==== RECORD EXTRACTS ====
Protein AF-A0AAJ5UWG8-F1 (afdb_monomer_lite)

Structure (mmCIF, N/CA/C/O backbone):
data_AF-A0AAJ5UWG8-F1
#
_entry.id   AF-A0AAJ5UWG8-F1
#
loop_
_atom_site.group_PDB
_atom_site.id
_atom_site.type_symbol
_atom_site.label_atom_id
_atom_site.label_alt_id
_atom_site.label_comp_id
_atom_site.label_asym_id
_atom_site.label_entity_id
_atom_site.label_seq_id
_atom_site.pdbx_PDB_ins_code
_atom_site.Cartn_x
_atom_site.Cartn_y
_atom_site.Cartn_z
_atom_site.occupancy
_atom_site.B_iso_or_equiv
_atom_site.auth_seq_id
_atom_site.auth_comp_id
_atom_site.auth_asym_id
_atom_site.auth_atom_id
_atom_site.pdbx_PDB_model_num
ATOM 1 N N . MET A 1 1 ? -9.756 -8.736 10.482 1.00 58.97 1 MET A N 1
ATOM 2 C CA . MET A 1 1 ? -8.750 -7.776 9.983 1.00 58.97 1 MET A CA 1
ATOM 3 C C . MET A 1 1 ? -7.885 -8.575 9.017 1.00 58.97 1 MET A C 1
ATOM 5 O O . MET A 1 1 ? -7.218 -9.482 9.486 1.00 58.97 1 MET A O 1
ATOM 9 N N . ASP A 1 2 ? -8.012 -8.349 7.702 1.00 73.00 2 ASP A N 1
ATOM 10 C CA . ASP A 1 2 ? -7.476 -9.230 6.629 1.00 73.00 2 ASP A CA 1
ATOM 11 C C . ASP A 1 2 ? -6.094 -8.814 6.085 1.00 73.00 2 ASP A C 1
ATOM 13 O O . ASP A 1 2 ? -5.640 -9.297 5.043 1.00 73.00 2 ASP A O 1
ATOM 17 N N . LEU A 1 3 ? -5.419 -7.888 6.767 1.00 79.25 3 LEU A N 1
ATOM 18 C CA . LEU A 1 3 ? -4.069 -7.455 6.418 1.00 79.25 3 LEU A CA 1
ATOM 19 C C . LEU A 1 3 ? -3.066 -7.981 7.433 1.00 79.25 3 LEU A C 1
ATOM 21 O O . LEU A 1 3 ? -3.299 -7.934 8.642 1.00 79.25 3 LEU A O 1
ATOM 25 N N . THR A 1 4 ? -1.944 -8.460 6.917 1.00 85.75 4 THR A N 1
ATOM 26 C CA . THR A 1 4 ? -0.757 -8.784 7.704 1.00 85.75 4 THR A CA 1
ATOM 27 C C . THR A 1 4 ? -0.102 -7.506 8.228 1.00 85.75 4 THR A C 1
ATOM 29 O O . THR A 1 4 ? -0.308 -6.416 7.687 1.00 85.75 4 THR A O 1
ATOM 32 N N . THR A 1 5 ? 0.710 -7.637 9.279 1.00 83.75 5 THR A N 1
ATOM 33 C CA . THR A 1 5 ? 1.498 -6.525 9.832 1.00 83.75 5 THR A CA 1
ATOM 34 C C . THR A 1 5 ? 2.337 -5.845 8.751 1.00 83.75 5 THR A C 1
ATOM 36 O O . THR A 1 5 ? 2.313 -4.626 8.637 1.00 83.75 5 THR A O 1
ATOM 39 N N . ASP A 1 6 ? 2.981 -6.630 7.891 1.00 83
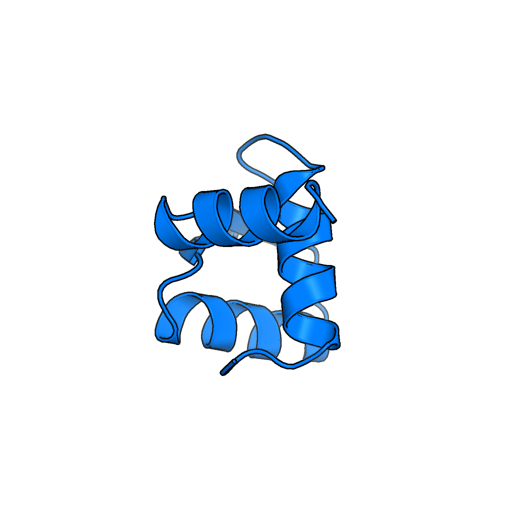.31 6 ASP A N 1
ATOM 40 C CA . ASP A 1 6 ? 3.808 -6.129 6.795 1.00 83.31 6 ASP A CA 1
ATOM 41 C C . ASP A 1 6 ? 3.014 -5.318 5.761 1.00 83.31 6 ASP A C 1
ATOM 43 O O . ASP A 1 6 ? 3.487 -4.299 5.262 1.00 83.31 6 ASP A O 1
ATOM 47 N N . GLU A 1 7 ? 1.802 -5.758 5.415 1.00 86.25 7 GLU A N 1
ATOM 48 C CA . GLU A 1 7 ? 0.933 -5.033 4.480 1.00 86.25 7 GLU A CA 1
ATOM 49 C C . GLU A 1 7 ? 0.407 -3.729 5.093 1.00 86.25 7 GLU A C 1
ATOM 51 O O . GLU A 1 7 ? 0.272 -2.727 4.391 1.00 86.25 7 GLU A O 1
ATOM 56 N N . LEU A 1 8 ? 0.135 -3.726 6.400 1.00 86.19 8 LEU A N 1
ATOM 57 C CA . LEU A 1 8 ? -0.239 -2.528 7.154 1.00 86.19 8 LEU A CA 1
ATOM 58 C C . LEU A 1 8 ? 0.915 -1.525 7.219 1.00 86.19 8 LEU A C 1
ATOM 60 O O . LEU A 1 8 ? 0.708 -0.340 6.961 1.00 86.19 8 LEU A O 1
ATOM 64 N N . GLU A 1 9 ? 2.125 -1.987 7.530 1.00 84.19 9 GLU A N 1
ATOM 65 C CA . GLU A 1 9 ? 3.330 -1.155 7.537 1.00 84.19 9 GLU A CA 1
ATOM 66 C C . GLU A 1 9 ? 3.608 -0.565 6.159 1.00 84.19 9 GLU A C 1
ATOM 68 O O . GLU A 1 9 ? 3.900 0.629 6.052 1.00 84.19 9 GLU A O 1
ATOM 73 N N . LEU A 1 10 ? 3.446 -1.367 5.103 1.00 83.38 10 LEU A N 1
ATOM 74 C CA . LEU A 1 10 ? 3.548 -0.890 3.734 1.00 83.38 10 LEU A CA 1
ATOM 75 C C . LEU A 1 10 ? 2.492 0.185 3.465 1.00 83.38 10 LEU A C 1
ATOM 77 O O . LEU A 1 10 ? 2.853 1.298 3.104 1.00 83.38 10 LEU A O 1
ATOM 81 N N . LEU A 1 11 ? 1.209 -0.077 3.717 1.00 84.44 11 LEU A N 1
ATOM 82 C CA . LEU A 1 11 ? 0.136 0.898 3.497 1.00 84.44 11 LEU A CA 1
ATOM 83 C C . LEU A 1 11 ? 0.370 2.216 4.262 1.00 84.44 11 LEU A C 1
ATOM 85 O O . LEU A 1 11 ? 0.178 3.298 3.705 1.00 84.44 11 LEU A O 1
ATOM 89 N N . LEU A 1 12 ? 0.852 2.144 5.507 1.00 83.62 12 LEU A N 1
ATOM 90 C CA . LEU A 1 12 ? 1.231 3.307 6.315 1.00 83.62 12 LEU A CA 1
ATOM 91 C C . LEU A 1 12 ? 2.425 4.065 5.725 1.00 83.62 12 LEU A C 1
ATOM 93 O O . LEU A 1 12 ? 2.418 5.300 5.698 1.00 83.62 12 LEU A O 1
ATOM 97 N N . LEU A 1 13 ? 3.449 3.344 5.262 1.00 80.44 13 LEU A N 1
ATOM 98 C CA . LEU A 1 13 ? 4.616 3.919 4.595 1.00 80.44 13 LEU A CA 1
ATOM 99 C C . LEU A 1 13 ? 4.193 4.664 3.328 1.00 80.44 13 LEU A C 1
ATOM 101 O O . LEU A 1 13 ? 4.595 5.812 3.136 1.00 80.44 13 LEU A O 1
ATOM 105 N N . LEU A 1 14 ? 3.350 4.040 2.505 1.00 79.00 14 LEU A N 1
ATOM 106 C CA . LEU A 1 14 ? 2.816 4.624 1.279 1.00 79.00 14 LEU A CA 1
ATOM 107 C C . LEU A 1 14 ? 1.959 5.863 1.574 1.00 79.00 14 LEU A C 1
ATOM 109 O O . LEU A 1 14 ? 2.105 6.875 0.898 1.00 79.00 14 LEU A O 1
ATOM 113 N N . HIS A 1 15 ? 1.123 5.831 2.616 1.00 80.75 15 HIS A N 1
ATOM 114 C CA . HIS A 1 15 ? 0.269 6.962 2.994 1.00 80.75 15 HIS A CA 1
ATOM 115 C C . HIS A 1 15 ? 1.058 8.169 3.517 1.00 80.75 15 HIS A C 1
ATOM 117 O O . HIS A 1 15 ? 0.805 9.305 3.115 1.00 80.75 15 HIS A O 1
ATOM 123 N N . LYS A 1 16 ? 2.051 7.951 4.395 1.00 75.31 16 LYS A N 1
ATOM 124 C CA . LYS A 1 16 ? 2.936 9.027 4.895 1.00 75.31 16 LYS A CA 1
ATOM 125 C C . LYS A 1 16 ? 3.705 9.706 3.766 1.00 75.31 16 LYS A C 1
ATOM 127 O O . LYS A 1 16 ? 4.090 10.869 3.859 1.00 75.31 16 LYS A O 1
ATOM 132 N N . GLN A 1 17 ? 3.936 8.964 2.697 1.00 68.31 17 GLN A N 1
ATOM 133 C CA . GLN A 1 17 ? 4.599 9.411 1.498 1.00 68.31 17 GLN A CA 1
ATOM 134 C C . GLN A 1 17 ? 3.575 9.934 0.477 1.00 68.31 17 GLN A C 1
ATOM 136 O O . GLN A 1 17 ? 3.464 9.400 -0.615 1.00 68.31 17 GLN A O 1
ATOM 141 N N . SER A 1 18 ? 2.849 11.000 0.827 1.00 52.44 18 SER A N 1
ATOM 142 C CA . SER A 1 18 ? 1.786 11.579 -0.011 1.00 52.44 18 SER A CA 1
ATOM 143 C C . SER A 1 18 ? 2.242 11.876 -1.455 1.00 52.44 18 SER A C 1
ATOM 145 O O . SER A 1 18 ? 3.286 12.505 -1.658 1.00 52.44 18 SER A O 1
ATOM 147 N N . GLY A 1 19 ? 1.457 11.428 -2.444 1.00 59.84 19 GLY A N 1
ATOM 148 C CA . GLY A 1 19 ? 1.658 11.671 -3.881 1.00 59.84 19 GLY A CA 1
ATOM 149 C C . GLY A 1 19 ? 2.040 10.438 -4.714 1.00 59.84 19 GLY A C 1
ATOM 150 O O . GLY A 1 19 ? 2.397 9.392 -4.186 1.00 59.84 19 GLY A O 1
ATOM 151 N N . GLU A 1 20 ? 1.954 10.578 -6.042 1.00 52.75 20 GLU A N 1
ATOM 152 C CA . GLU A 1 20 ? 2.380 9.587 -7.043 1.00 52.75 20 GLU A CA 1
ATOM 153 C C . GLU A 1 20 ? 3.869 9.248 -6.815 1.00 52.75 20 GLU A C 1
ATOM 155 O O . GLU A 1 20 ? 4.747 10.060 -7.116 1.00 52.75 20 GLU A O 1
ATOM 160 N N . LYS A 1 21 ? 4.184 8.086 -6.235 1.00 60.62 21 LYS A N 1
ATOM 161 C CA . LYS A 1 21 ? 5.565 7.750 -5.850 1.00 60.62 21 LYS A CA 1
ATOM 162 C C . LYS A 1 21 ? 6.037 6.462 -6.460 1.00 60.62 21 LYS A C 1
ATOM 164 O O . LYS A 1 21 ? 5.259 5.535 -6.511 1.00 60.62 21 LYS A O 1
ATOM 169 N N . THR A 1 22 ? 7.318 6.443 -6.823 1.00 56.00 22 THR A N 1
ATOM 170 C CA . THR A 1 22 ? 8.086 5.309 -7.340 1.00 56.00 22 THR A CA 1
ATOM 171 C C . THR A 1 22 ? 8.588 4.439 -6.184 1.00 56.00 22 THR A C 1
ATOM 173 O O . THR A 1 22 ? 9.491 4.854 -5.457 1.00 56.00 22 THR A O 1
ATOM 176 N N . VAL A 1 23 ? 8.036 3.237 -6.006 1.00 64.06 23 VAL A N 1
ATOM 177 C CA . VAL A 1 23 ? 8.624 2.205 -5.125 1.00 64.06 23 VAL A CA 1
ATOM 178 C C . VAL A 1 23 ? 9.571 1.334 -5.936 1.00 64.06 23 VAL A C 1
ATOM 180 O O . VAL A 1 23 ? 9.158 0.812 -6.963 1.00 64.06 23 VAL A O 1
ATOM 183 N N . PHE A 1 24 ? 10.824 1.192 -5.502 1.00 59.50 24 PHE A N 1
ATOM 184 C CA . PHE A 1 24 ? 11.820 0.372 -6.197 1.00 59.50 24 PHE A CA 1
ATOM 185 C C . PHE A 1 24 ? 11.487 -1.122 -6.106 1.00 59.50 24 PHE A C 1
ATOM 187 O O . PHE A 1 24 ? 11.064 -1.606 -5.054 1.00 59.50 24 PHE A O 1
ATOM 194 N N . GLU A 1 25 ? 11.702 -1.839 -7.211 1.00 58.56 25 GLU A N 1
ATOM 195 C CA . GLU A 1 25 ? 11.503 -3.286 -7.319 1.00 58.56 25 GLU A CA 1
ATOM 196 C C . GLU A 1 25 ? 12.376 -4.046 -6.309 1.00 58.56 25 GLU A C 1
ATOM 198 O O . GLU A 1 25 ? 13.572 -4.253 -6.502 1.00 58.56 25 GLU A O 1
ATOM 203 N N . THR A 1 26 ? 11.759 -4.510 -5.227 1.00 59.12 26 THR A N 1
ATOM 204 C CA . THR A 1 26 ? 12.210 -5.722 -4.536 1.00 59.12 26 THR A CA 1
ATOM 205 C C . THR A 1 26 ? 11.086 -6.742 -4.676 1.00 59.12 26 THR A C 1
ATOM 207 O O . THR A 1 26 ? 9.914 -6.370 -4.582 1.00 59.12 26 THR A O 1
ATOM 210 N N . MET A 1 27 ? 11.419 -8.005 -4.961 1.00 59.19 27 MET A N 1
ATOM 211 C CA . MET A 1 27 ? 10.415 -9.046 -5.242 1.00 59.19 27 MET A CA 1
ATOM 212 C C . MET A 1 27 ? 9.381 -9.164 -4.107 1.00 59.19 27 MET A C 1
ATOM 214 O O . MET A 1 27 ? 8.184 -9.215 -4.378 1.00 59.19 27 MET A O 1
ATOM 218 N N . ASP A 1 28 ? 9.828 -9.054 -2.853 1.00 68.62 28 ASP A N 1
ATOM 219 C CA . ASP A 1 28 ? 8.967 -9.115 -1.664 1.00 68.62 28 ASP A CA 1
ATOM 220 C C . ASP A 1 28 ? 7.991 -7.931 -1.543 1.00 68.62 28 ASP A C 1
ATOM 222 O O . ASP A 1 28 ? 6.902 -8.070 -0.983 1.00 68.62 28 ASP A O 1
ATOM 226 N N . LEU A 1 29 ? 8.357 -6.746 -2.047 1.00 73.12 29 LEU A N 1
ATOM 227 C CA . LEU A 1 29 ? 7.465 -5.583 -2.043 1.00 73.12 29 LEU A CA 1
ATOM 228 C C . LEU A 1 29 ? 6.393 -5.692 -3.129 1.00 73.12 29 LEU A C 1
ATOM 230 O O . LEU A 1 29 ? 5.271 -5.243 -2.900 1.00 73.12 29 LEU A O 1
ATOM 234 N N . MET A 1 30 ? 6.707 -6.305 -4.273 1.00 75.31 30 MET A N 1
ATOM 235 C CA . MET A 1 30 ? 5.770 -6.463 -5.390 1.00 75.31 30 MET A CA 1
ATOM 236 C C . MET A 1 30 ? 4.573 -7.343 -5.009 1.00 75.31 30 MET A C 1
ATOM 238 O O . MET A 1 30 ? 3.430 -6.962 -5.255 1.00 75.31 30 MET A O 1
ATOM 242 N N . GLU A 1 31 ? 4.815 -8.478 -4.346 1.00 82.62 31 GLU A N 1
ATOM 243 C CA . GLU A 1 31 ? 3.741 -9.374 -3.888 1.00 82.62 31 GLU A CA 1
ATOM 244 C C . GLU A 1 31 ? 2.803 -8.678 -2.895 1.00 82.62 31 GLU A C 1
ATOM 246 O O . GLU A 1 31 ? 1.580 -8.786 -2.994 1.00 82.62 31 GLU A O 1
ATOM 251 N N . LYS A 1 32 ? 3.365 -7.895 -1.968 1.00 83.81 32 LYS A N 1
ATOM 252 C CA . LYS A 1 32 ? 2.588 -7.114 -0.994 1.00 83.81 32 LYS A CA 1
ATOM 253 C C . LYS A 1 32 ? 1.779 -6.006 -1.672 1.00 83.81 32 LYS A C 1
ATOM 255 O O . LYS A 1 32 ? 0.646 -5.743 -1.277 1.00 83.81 32 LYS A O 1
ATOM 260 N N . PHE A 1 33 ? 2.334 -5.377 -2.705 1.00 82.25 33 PHE A N 1
ATOM 261 C CA . PHE A 1 33 ? 1.653 -4.357 -3.501 1.00 82.25 33 PHE A CA 1
ATOM 262 C C . PHE A 1 33 ? 0.461 -4.916 -4.279 1.00 82.25 33 PHE A C 1
ATOM 264 O O . PHE A 1 33 ? -0.628 -4.339 -4.226 1.00 82.25 33 PHE A O 1
ATOM 271 N N . GLU A 1 34 ? 0.647 -6.043 -4.966 1.00 83.75 34 GLU A N 1
ATOM 272 C CA . GLU A 1 34 ? -0.438 -6.734 -5.671 1.00 83.75 34 GLU A CA 1
ATOM 273 C C . GLU A 1 34 ? -1.495 -7.239 -4.681 1.00 83.75 34 GLU A C 1
ATOM 275 O O . GLU A 1 34 ? -2.682 -7.007 -4.893 1.00 83.75 34 GLU A O 1
ATOM 280 N N . SER A 1 35 ? -1.093 -7.790 -3.531 1.00 88.25 35 SER A N 1
ATOM 281 C CA . SER A 1 35 ? -2.033 -8.189 -2.473 1.00 88.25 35 SER A CA 1
ATOM 282 C C . SER A 1 35 ? -2.870 -7.007 -1.957 1.00 88.25 35 SER A C 1
ATOM 284 O O . SER A 1 35 ? -4.093 -7.101 -1.830 1.00 88.25 35 SER A O 1
ATOM 286 N N . LEU A 1 36 ? -2.252 -5.847 -1.707 1.00 87.94 36 LEU A N 1
ATOM 287 C CA . LEU A 1 36 ? -2.965 -4.632 -1.289 1.00 87.94 36 LEU A CA 1
ATOM 288 C C . LEU A 1 36 ? -3.926 -4.109 -2.366 1.00 87.94 36 LEU A C 1
ATOM 290 O O . LEU A 1 36 ? -4.982 -3.561 -2.030 1.00 87.94 36 LEU A O 1
ATOM 294 N N . LYS A 1 37 ? -3.584 -4.275 -3.644 1.00 87.50 37 LYS A N 1
ATOM 295 C CA . LYS A 1 37 ? -4.447 -3.939 -4.782 1.00 87.50 37 LYS A CA 1
ATOM 296 C C . LYS A 1 37 ? -5.628 -4.904 -4.897 1.00 87.50 37 LYS A C 1
ATOM 298 O O . LYS A 1 37 ? -6.760 -4.434 -4.985 1.00 87.50 37 LYS A O 1
ATOM 303 N N . ASP A 1 38 ? -5.400 -6.211 -4.803 1.00 88.94 38 ASP A N 1
ATOM 304 C CA . ASP A 1 38 ? -6.456 -7.235 -4.834 1.00 88.94 38 ASP A CA 1
ATOM 305 C C . ASP A 1 38 ? -7.444 -7.066 -3.676 1.00 88.94 38 ASP A C 1
ATOM 307 O O . ASP A 1 38 ? -8.659 -7.194 -3.837 1.00 88.94 38 ASP A O 1
ATOM 311 N N . LYS A 1 39 ? -6.939 -6.681 -2.501 1.00 89.00 39 LYS A N 1
ATOM 312 C CA . LYS A 1 39 ? -7.759 -6.360 -1.324 1.00 89.00 39 LYS A CA 1
ATOM 313 C C . LYS A 1 39 ? -8.444 -4.986 -1.412 1.00 89.00 39 LYS A C 1
ATOM 315 O O . LYS A 1 39 ? -9.229 -4.626 -0.523 1.00 89.00 39 LYS A O 1
ATOM 320 N N . GLY A 1 40 ? -8.170 -4.217 -2.465 1.00 88.88 40 GLY A N 1
ATOM 321 C CA . GLY A 1 40 ? -8.800 -2.934 -2.763 1.00 88.88 40 GLY A CA 1
ATOM 322 C C . GLY A 1 40 ? -8.320 -1.774 -1.895 1.00 88.88 40 GLY A C 1
ATOM 323 O O . GLY A 1 40 ? -9.063 -0.813 -1.735 1.00 88.88 40 GLY A O 1
ATOM 324 N N . TYR A 1 41 ? -7.126 -1.861 -1.302 1.00 89.06 41 TYR A N 1
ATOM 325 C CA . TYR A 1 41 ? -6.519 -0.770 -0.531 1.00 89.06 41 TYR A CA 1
====
* **DESCRIPTION OF THE TASK**: For the lines above, output exactly those from the line containing "ATOM 91 C C" through the line containing "ATOM 151 N N", and skip the others.

* **TASK SOLUTION**:
ATOM 91 C C . LEU A 1 12 ? 2.425 4.065 5.725 1.00 83.62 12 LEU A C 1
ATOM 93 O O . LEU A 1 12 ? 2.418 5.300 5.698 1.00 83.62 12 LEU A O 1
ATOM 97 N N . LEU A 1 13 ? 3.449 3.344 5.262 1.00 80.44 13 LEU A N 1
ATOM 98 C CA . LEU A 1 13 ? 4.616 3.919 4.595 1.00 80.44 13 LEU A CA 1
ATOM 99 C C . LEU A 1 13 ? 4.193 4.664 3.328 1.00 80.44 13 LEU A C 1
ATOM 101 O O . LEU A 1 13 ? 4.595 5.812 3.136 1.00 80.44 13 LEU A O 1
ATOM 105 N N . LEU A 1 14 ? 3.350 4.040 2.505 1.00 79.00 14 LEU A N 1
ATOM 106 C CA . LEU A 1 14 ? 2.816 4.624 1.279 1.00 79.00 14 LEU A CA 1
ATOM 107 C C . LEU A 1 14 ? 1.959 5.863 1.574 1.00 79.00 14 LEU A C 1
ATOM 109 O O . LEU A 1 14 ? 2.105 6.875 0.898 1.00 79.00 14 LEU A O 1
ATOM 113 N N . HIS A 1 15 ? 1.123 5.831 2.616 1.00 80.75 15 HIS A N 1
ATOM 114 C CA . HIS A 1 15 ? 0.269 6.962 2.994 1.00 80.75 15 HIS A CA 1
ATOM 115 C C . HIS A 1 15 ? 1.058 8.169 3.517 1.00 80.75 15 HIS A C 1
ATOM 117 O O . HIS A 1 15 ? 0.805 9.305 3.115 1.00 80.75 15 HIS A O 1
ATOM 123 N N . LYS A 1 16 ? 2.051 7.951 4.395 1.00 75.31 16 LYS A N 1
ATOM 124 C CA . LYS A 1 16 ? 2.936 9.027 4.895 1.00 75.31 16 LYS A CA 1
ATOM 125 C C . LYS A 1 16 ? 3.705 9.706 3.766 1.00 75.31 16 LYS A C 1
ATOM 127 O O . LYS A 1 16 ? 4.090 10.869 3.859 1.00 75.31 16 LYS A O 1
ATOM 132 N N . GLN A 1 17 ? 3.936 8.964 2.697 1.00 68.31 17 GLN A N 1
ATOM 133 C CA . GLN A 1 17 ? 4.599 9.411 1.498 1.00 68.31 17 GLN A CA 1
ATOM 134 C C . GLN A 1 17 ? 3.575 9.934 0.477 1.00 68.31 17 GLN A C 1
ATOM 136 O O . GLN A 1 17 ? 3.464 9.400 -0.615 1.00 68.31 17 GLN A O 1
ATOM 141 N N . SER A 1 18 ? 2.849 11.000 0.827 1.00 52.44 18 SER A N 1
ATOM 142 C CA . SER A 1 18 ? 1.786 11.579 -0.011 1.00 52.44 18 SER A CA 1
ATOM 143 C C . SER A 1 18 ? 2.242 11.876 -1.455 1.00 52.44 18 SER A C 1
ATOM 145 O O . SER A 1 18 ? 3.286 12.505 -1.658 1.00 52.44 18 SER A O 1
ATOM 147 N N . GLY A 1 19 ? 1.457 11.428 -2.444 1.00 59.84 19 GLY A N 1
ATOM 148 C CA . GLY A 1 19 ? 1.658 11.671 -3.881 1.00 59.84 19 GLY A CA 1
ATOM 149 C C . GLY A 1 19 ? 2.040 10.438 -4.714 1.00 59.84 19 GLY A C 1
ATOM 150 O O . GLY A 1 19 ? 2.397 9.392 -4.186 1.00 59.84 19 GLY A O 1
ATOM 151 N N . GLU A 1 20 ? 1.954 10.578 -6.042 1.00 52.75 20 GLU A N 1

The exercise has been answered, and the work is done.